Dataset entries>
————

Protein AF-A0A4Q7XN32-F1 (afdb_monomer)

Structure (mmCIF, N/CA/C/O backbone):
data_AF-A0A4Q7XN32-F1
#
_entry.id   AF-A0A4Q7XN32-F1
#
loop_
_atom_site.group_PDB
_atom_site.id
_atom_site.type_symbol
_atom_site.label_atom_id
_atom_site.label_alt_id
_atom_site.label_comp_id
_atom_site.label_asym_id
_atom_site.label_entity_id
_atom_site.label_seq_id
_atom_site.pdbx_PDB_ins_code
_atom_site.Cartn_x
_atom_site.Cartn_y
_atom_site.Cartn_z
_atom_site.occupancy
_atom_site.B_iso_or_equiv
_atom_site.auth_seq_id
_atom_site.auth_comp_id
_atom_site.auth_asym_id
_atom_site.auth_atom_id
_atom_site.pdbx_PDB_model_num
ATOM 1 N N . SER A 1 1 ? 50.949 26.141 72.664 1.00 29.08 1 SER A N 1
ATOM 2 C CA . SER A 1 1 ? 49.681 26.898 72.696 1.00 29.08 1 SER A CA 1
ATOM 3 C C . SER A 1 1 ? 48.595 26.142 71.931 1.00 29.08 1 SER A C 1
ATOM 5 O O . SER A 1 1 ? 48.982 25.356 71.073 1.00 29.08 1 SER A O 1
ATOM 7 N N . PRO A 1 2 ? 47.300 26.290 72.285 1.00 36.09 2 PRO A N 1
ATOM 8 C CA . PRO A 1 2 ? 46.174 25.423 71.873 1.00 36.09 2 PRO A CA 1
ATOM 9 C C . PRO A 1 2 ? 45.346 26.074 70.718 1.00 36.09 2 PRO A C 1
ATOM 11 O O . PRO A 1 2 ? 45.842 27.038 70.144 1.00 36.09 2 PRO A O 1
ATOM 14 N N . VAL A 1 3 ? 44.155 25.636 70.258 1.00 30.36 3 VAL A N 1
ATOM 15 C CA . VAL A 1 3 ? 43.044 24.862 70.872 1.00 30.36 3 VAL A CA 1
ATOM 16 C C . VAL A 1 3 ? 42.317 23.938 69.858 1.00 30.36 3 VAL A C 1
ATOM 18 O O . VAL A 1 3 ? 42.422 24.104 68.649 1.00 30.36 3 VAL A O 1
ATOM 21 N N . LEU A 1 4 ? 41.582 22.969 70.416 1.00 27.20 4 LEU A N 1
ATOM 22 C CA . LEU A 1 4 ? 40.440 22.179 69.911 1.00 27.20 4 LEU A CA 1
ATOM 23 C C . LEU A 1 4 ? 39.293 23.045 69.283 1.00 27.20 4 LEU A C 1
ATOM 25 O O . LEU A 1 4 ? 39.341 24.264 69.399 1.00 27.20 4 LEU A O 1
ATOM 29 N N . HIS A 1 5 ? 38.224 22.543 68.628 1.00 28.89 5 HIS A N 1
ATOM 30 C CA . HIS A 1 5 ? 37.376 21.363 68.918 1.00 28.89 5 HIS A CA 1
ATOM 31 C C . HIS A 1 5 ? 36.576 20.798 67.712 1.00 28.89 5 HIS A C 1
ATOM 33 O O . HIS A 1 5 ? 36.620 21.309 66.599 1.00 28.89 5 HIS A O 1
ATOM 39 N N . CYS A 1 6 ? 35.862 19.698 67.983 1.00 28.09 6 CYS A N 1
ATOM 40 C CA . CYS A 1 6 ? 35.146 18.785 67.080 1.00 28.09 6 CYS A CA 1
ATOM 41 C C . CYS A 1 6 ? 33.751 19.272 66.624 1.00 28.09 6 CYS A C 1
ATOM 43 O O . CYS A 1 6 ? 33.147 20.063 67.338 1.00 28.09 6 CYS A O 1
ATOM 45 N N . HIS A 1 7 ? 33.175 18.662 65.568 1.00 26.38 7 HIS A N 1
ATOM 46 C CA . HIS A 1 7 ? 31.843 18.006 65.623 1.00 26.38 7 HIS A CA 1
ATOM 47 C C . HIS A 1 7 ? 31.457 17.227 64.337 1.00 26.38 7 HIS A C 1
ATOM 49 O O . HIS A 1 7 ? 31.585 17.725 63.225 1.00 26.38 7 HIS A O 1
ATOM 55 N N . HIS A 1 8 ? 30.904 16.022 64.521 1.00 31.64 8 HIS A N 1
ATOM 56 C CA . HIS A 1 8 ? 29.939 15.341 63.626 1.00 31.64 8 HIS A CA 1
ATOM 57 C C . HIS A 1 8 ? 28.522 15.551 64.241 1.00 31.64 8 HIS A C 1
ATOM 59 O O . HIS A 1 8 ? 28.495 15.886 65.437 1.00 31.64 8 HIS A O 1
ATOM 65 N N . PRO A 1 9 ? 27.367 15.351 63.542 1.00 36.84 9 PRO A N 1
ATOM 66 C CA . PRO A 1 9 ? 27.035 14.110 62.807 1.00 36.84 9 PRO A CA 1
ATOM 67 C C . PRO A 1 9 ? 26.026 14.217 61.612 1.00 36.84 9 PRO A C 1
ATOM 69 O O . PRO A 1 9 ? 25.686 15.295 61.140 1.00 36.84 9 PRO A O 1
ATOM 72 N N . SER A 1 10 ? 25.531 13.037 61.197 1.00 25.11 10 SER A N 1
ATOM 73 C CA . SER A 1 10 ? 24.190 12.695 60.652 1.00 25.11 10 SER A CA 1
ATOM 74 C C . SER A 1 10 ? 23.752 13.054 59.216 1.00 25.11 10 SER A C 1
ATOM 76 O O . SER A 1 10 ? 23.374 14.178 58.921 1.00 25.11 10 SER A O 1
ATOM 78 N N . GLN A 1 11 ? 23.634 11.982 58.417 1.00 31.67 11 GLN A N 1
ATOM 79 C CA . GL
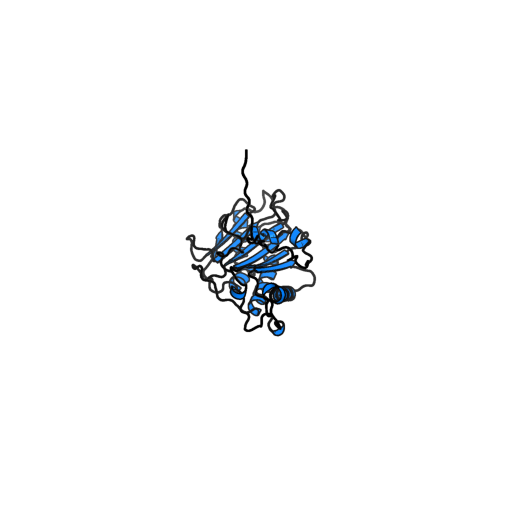N A 1 11 ? 22.505 11.591 57.544 1.00 31.67 11 GLN A CA 1
ATOM 80 C C . GLN A 1 11 ? 21.858 12.621 56.589 1.00 31.67 11 GLN A C 1
ATOM 82 O O . GLN A 1 11 ? 21.084 13.482 56.991 1.00 31.67 11 GLN A O 1
ATOM 87 N N . GLY A 1 12 ? 22.010 12.359 55.286 1.00 26.28 12 GLY A N 1
ATOM 88 C CA . GLY A 1 12 ? 21.137 12.837 54.207 1.00 26.28
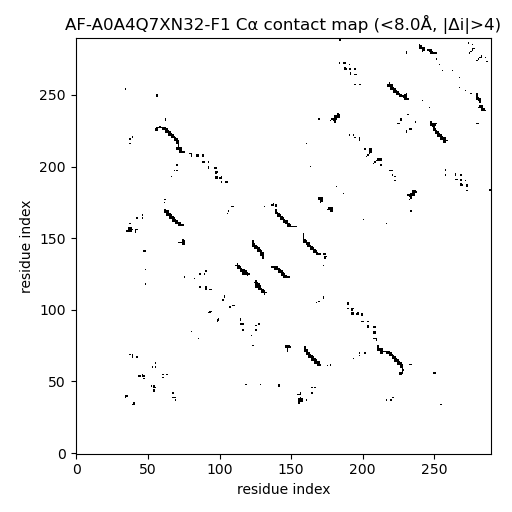 12 GLY A CA 1
ATOM 89 C C . GLY A 1 12 ? 21.123 11.805 53.072 1.00 26.28 12 GLY A C 1
ATOM 90 O O . GLY A 1 12 ? 22.159 11.211 52.780 1.00 26.28 12 GLY A O 1
ATOM 91 N N . HIS A 1 13 ? 19.957 11.512 52.490 1.00 28.03 13 HIS A N 1
ATOM 92 C CA . HIS A 1 13 ? 19.800 10.414 51.527 1.00 28.03 13 HIS A CA 1
ATOM 93 C C . HIS A 1 13 ? 20.587 10.634 50.225 1.00 28.03 13 HIS A C 1
ATOM 95 O O . HIS A 1 13 ? 20.309 11.568 49.476 1.00 28.03 13 HIS A O 1
ATOM 101 N N . ALA A 1 14 ? 21.474 9.695 49.887 1.00 27.22 14 ALA A N 1
ATOM 102 C CA . ALA A 1 14 ? 21.903 9.492 48.508 1.00 27.22 14 ALA A CA 1
ATOM 103 C C . ALA A 1 14 ? 20.786 8.745 47.759 1.00 27.22 14 ALA A C 1
ATOM 105 O O . ALA A 1 14 ? 20.735 7.515 47.754 1.00 27.22 14 ALA A O 1
ATOM 106 N N . GLY A 1 15 ? 19.854 9.499 47.173 1.00 25.77 15 GLY A N 1
ATOM 107 C CA . GLY A 1 15 ? 18.825 8.947 46.297 1.00 25.77 15 GLY A CA 1
ATOM 108 C C . GLY A 1 15 ? 19.459 8.390 45.026 1.00 25.77 15 GLY A C 1
ATOM 109 O O . GLY A 1 15 ? 19.792 9.148 44.118 1.00 25.77 15 GLY A O 1
ATOM 110 N N . VAL A 1 16 ? 19.626 7.068 44.958 1.00 27.75 16 VAL A N 1
ATOM 111 C CA . VAL A 1 16 ? 20.013 6.380 43.722 1.00 27.75 16 VAL A CA 1
ATOM 112 C C . VAL A 1 16 ? 18.838 6.476 42.754 1.00 27.75 16 VAL A C 1
ATOM 114 O O . VAL A 1 16 ? 17.863 5.734 42.871 1.00 27.75 16 VAL A O 1
ATOM 117 N N . HIS A 1 17 ? 18.924 7.403 41.800 1.00 25.27 17 HIS A N 1
ATOM 118 C CA . HIS A 1 17 ? 18.007 7.446 40.667 1.00 25.27 17 HIS A CA 1
ATOM 119 C C . HIS A 1 17 ? 18.263 6.220 39.782 1.00 25.27 17 HIS A C 1
ATOM 121 O O . HIS A 1 17 ? 19.111 6.236 38.893 1.00 25.27 17 HIS A O 1
ATOM 127 N N . PHE A 1 18 ? 17.513 5.147 40.031 1.00 24.08 18 PHE A N 1
ATOM 128 C CA . PHE A 1 18 ? 17.359 4.065 39.069 1.00 24.08 18 PHE A CA 1
ATOM 129 C C . PHE A 1 18 ? 16.648 4.620 37.828 1.00 24.08 18 PHE A C 1
ATOM 131 O O . PHE A 1 18 ? 15.434 4.822 37.836 1.00 24.08 18 PHE A O 1
ATOM 138 N N . GLN A 1 19 ? 17.401 4.850 36.753 1.00 24.80 19 GLN A N 1
ATOM 139 C CA . GLN A 1 19 ? 16.835 4.724 35.415 1.00 24.80 19 GLN A CA 1
ATOM 140 C C . GLN A 1 19 ? 16.665 3.221 35.151 1.00 24.80 19 GLN A C 1
ATOM 142 O O . GLN A 1 19 ? 17.664 2.501 35.203 1.00 24.80 19 GLN A O 1
ATOM 147 N N . PRO A 1 20 ? 15.449 2.710 34.897 1.00 25.94 20 PRO A N 1
ATOM 148 C CA . PRO A 1 20 ? 15.305 1.353 34.399 1.00 25.94 20 PRO A CA 1
ATOM 149 C C . PRO A 1 20 ? 15.852 1.305 32.968 1.00 25.94 20 PRO A C 1
ATOM 151 O O . PRO A 1 20 ? 15.328 1.978 32.078 1.00 25.94 20 PRO A O 1
ATOM 154 N N . SER A 1 21 ? 16.910 0.523 32.748 1.00 23.52 21 SER A N 1
ATOM 155 C CA . SER A 1 21 ? 17.389 0.208 31.402 1.00 23.52 21 SER A CA 1
ATOM 156 C C . SER A 1 21 ? 16.268 -0.456 30.608 1.00 23.52 21 SER A C 1
ATOM 158 O O . SER A 1 21 ? 15.828 -1.551 30.954 1.00 23.52 21 SER A O 1
ATOM 160 N N . LEU A 1 22 ? 15.836 0.179 29.518 1.00 28.33 22 LEU A N 1
ATOM 161 C CA . LEU A 1 22 ? 15.006 -0.453 28.490 1.00 28.33 22 LEU A CA 1
ATOM 162 C C . LEU A 1 22 ? 15.888 -1.314 27.570 1.00 28.33 22 LEU A C 1
ATOM 164 O O . LEU A 1 22 ? 15.973 -1.090 26.366 1.00 28.33 22 LEU A O 1
ATOM 168 N N . GLU A 1 23 ? 16.559 -2.302 28.160 1.00 25.41 23 GLU A N 1
ATOM 169 C CA . GLU A 1 23 ? 17.186 -3.411 27.443 1.00 25.41 23 GLU A CA 1
ATOM 170 C C . GLU A 1 23 ? 16.291 -4.643 27.610 1.00 25.41 23 GLU A C 1
ATOM 172 O O . GLU A 1 23 ? 16.003 -5.048 28.735 1.00 25.41 23 GLU A O 1
ATOM 177 N N . GLY A 1 24 ? 15.842 -5.241 26.500 1.00 30.62 24 GLY A N 1
ATOM 178 C CA . GLY A 1 24 ? 15.053 -6.481 26.539 1.00 30.62 24 GLY A CA 1
ATOM 179 C C . GLY A 1 24 ? 13.652 -6.430 25.924 1.00 30.62 24 GLY A C 1
ATOM 180 O O . GLY A 1 24 ? 12.729 -7.017 26.477 1.00 30.62 24 GLY A O 1
ATOM 181 N N . GLN A 1 25 ? 13.490 -5.814 24.749 1.00 25.59 25 GLN A N 1
ATOM 182 C CA . GLN A 1 25 ? 12.465 -6.250 23.787 1.00 25.59 25 GLN A CA 1
ATOM 183 C C . GLN A 1 25 ? 13.134 -6.661 22.474 1.00 25.59 25 GLN A C 1
ATOM 185 O O . GLN A 1 25 ? 13.002 -6.021 21.435 1.00 25.59 25 GLN A O 1
ATOM 190 N N . SER A 1 26 ? 13.899 -7.750 22.549 1.00 26.66 26 SER A N 1
ATOM 191 C CA . SER A 1 26 ? 14.367 -8.474 21.371 1.00 26.66 26 SER A CA 1
ATOM 192 C C . SER A 1 26 ? 13.168 -9.172 20.732 1.00 26.66 26 SER A C 1
ATOM 194 O O . SER A 1 26 ? 12.588 -10.068 21.346 1.00 26.66 26 SER A O 1
ATOM 196 N N . SER A 1 27 ? 12.790 -8.772 19.519 1.00 32.84 27 SER A N 1
ATOM 197 C CA . SER A 1 27 ? 11.722 -9.434 18.762 1.00 32.84 27 SER A CA 1
ATOM 198 C C . SER A 1 27 ? 11.983 -10.941 18.633 1.00 32.84 27 SER A C 1
ATOM 200 O O . SER A 1 27 ? 13.125 -11.329 18.369 1.00 32.84 27 SER A O 1
ATOM 202 N N . PRO A 1 28 ? 10.957 -11.809 18.725 1.00 27.67 28 PRO A N 1
ATOM 203 C CA . PRO A 1 28 ? 11.089 -13.169 18.225 1.00 27.67 28 PRO A CA 1
ATOM 204 C C . PRO A 1 28 ? 11.320 -13.092 16.711 1.00 27.67 28 PRO A C 1
ATOM 206 O O . PRO A 1 28 ? 10.527 -12.488 15.983 1.00 27.67 28 PRO A O 1
ATOM 209 N N . ALA A 1 29 ? 12.430 -13.664 16.248 1.00 27.17 29 ALA A N 1
ATOM 210 C CA . ALA A 1 29 ? 12.811 -13.625 14.845 1.00 27.17 29 ALA A CA 1
ATOM 211 C C . ALA A 1 29 ? 11.791 -14.390 13.985 1.00 27.17 29 ALA A C 1
ATOM 213 O O . ALA A 1 29 ? 11.751 -15.619 13.983 1.00 27.17 29 ALA A O 1
ATOM 214 N N . VAL A 1 30 ? 10.985 -13.643 13.230 1.00 37.81 30 VAL A N 1
ATOM 215 C CA . VAL A 1 30 ? 10.558 -14.089 11.898 1.00 37.81 30 VAL A CA 1
ATOM 216 C C . VAL A 1 30 ? 11.815 -14.108 11.025 1.00 37.81 30 VAL A C 1
ATOM 218 O O . VAL A 1 30 ? 12.722 -13.310 11.269 1.00 37.81 30 VAL A O 1
ATOM 221 N N . ASP A 1 31 ? 11.888 -14.997 10.036 1.00 3
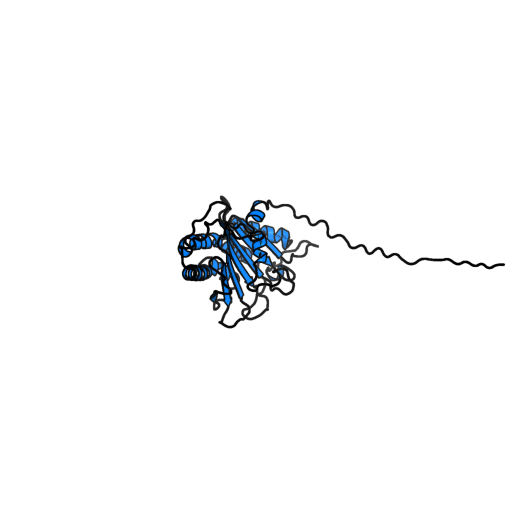0.98 31 ASP A N 1
ATOM 222 C CA . ASP A 1 31 ? 13.017 -15.038 9.106 1.00 30.98 31 ASP A CA 1
ATOM 223 C C . ASP A 1 31 ? 13.020 -13.780 8.215 1.00 30.98 31 ASP A C 1
ATOM 225 O O . ASP A 1 31 ? 12.377 -13.699 7.171 1.00 30.98 31 ASP A O 1
ATOM 229 N N . THR A 1 32 ? 13.679 -12.730 8.704 1.00 38.56 32 THR A N 1
ATOM 230 C CA . THR A 1 32 ? 13.763 -11.409 8.071 1.00 38.56 32 THR A CA 1
ATOM 231 C C . THR A 1 32 ? 14.953 -11.288 7.116 1.00 38.56 32 THR A C 1
ATOM 233 O O . THR A 1 32 ? 15.207 -10.191 6.608 1.00 38.56 32 THR A O 1
ATOM 236 N N . GLY A 1 33 ? 15.666 -12.390 6.841 1.00 32.44 33 GLY A N 1
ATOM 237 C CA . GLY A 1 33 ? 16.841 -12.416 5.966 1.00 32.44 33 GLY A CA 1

————

What to work on> In the records above, find the line with "ATOM 128 C CA"; write out exactly that line and each one after it, stopping after the line with "ATOM 148 C CA".

Result of the exercise>
ATOM 128 C CA . PHE A 1 18 ? 17.359 4.065 39.069 1.00 24.08 18 PHE A CA 1
ATOM 129 C C . PHE A 1 18 ? 16.648 4.620 37.828 1.00 24.08 18 PHE A C 1
ATOM 131 O O . PHE A 1 18 ? 15.434 4.822 37.836 1.00 24.08 18 PHE A O 1
ATOM 138 N N . GLN A 1 19 ? 17.401 4.850 36.753 1.00 24.80 19 GLN A N 1
ATOM 139 C CA . GLN A 1 19 ? 16.835 4.724 35.415 1.00 24.80 19 GLN A CA 1
ATOM 140 C C . GLN A 1 19 ? 16.665 3.221 35.151 1.00 24.80 19 GLN A C 1
ATOM 142 O O . GLN A 1 19 ? 17.664 2.501 35.203 1.00 24.80 19 GLN A O 1
ATOM 147 N N . PRO A 1 20 ? 15.449 2.710 34.897 1.00 25.94 20 PRO A N 1
ATOM 148 C CA . PRO A 1 20 ? 15.305 1.353 34.399 1.00 25.94 20 PRO A CA 1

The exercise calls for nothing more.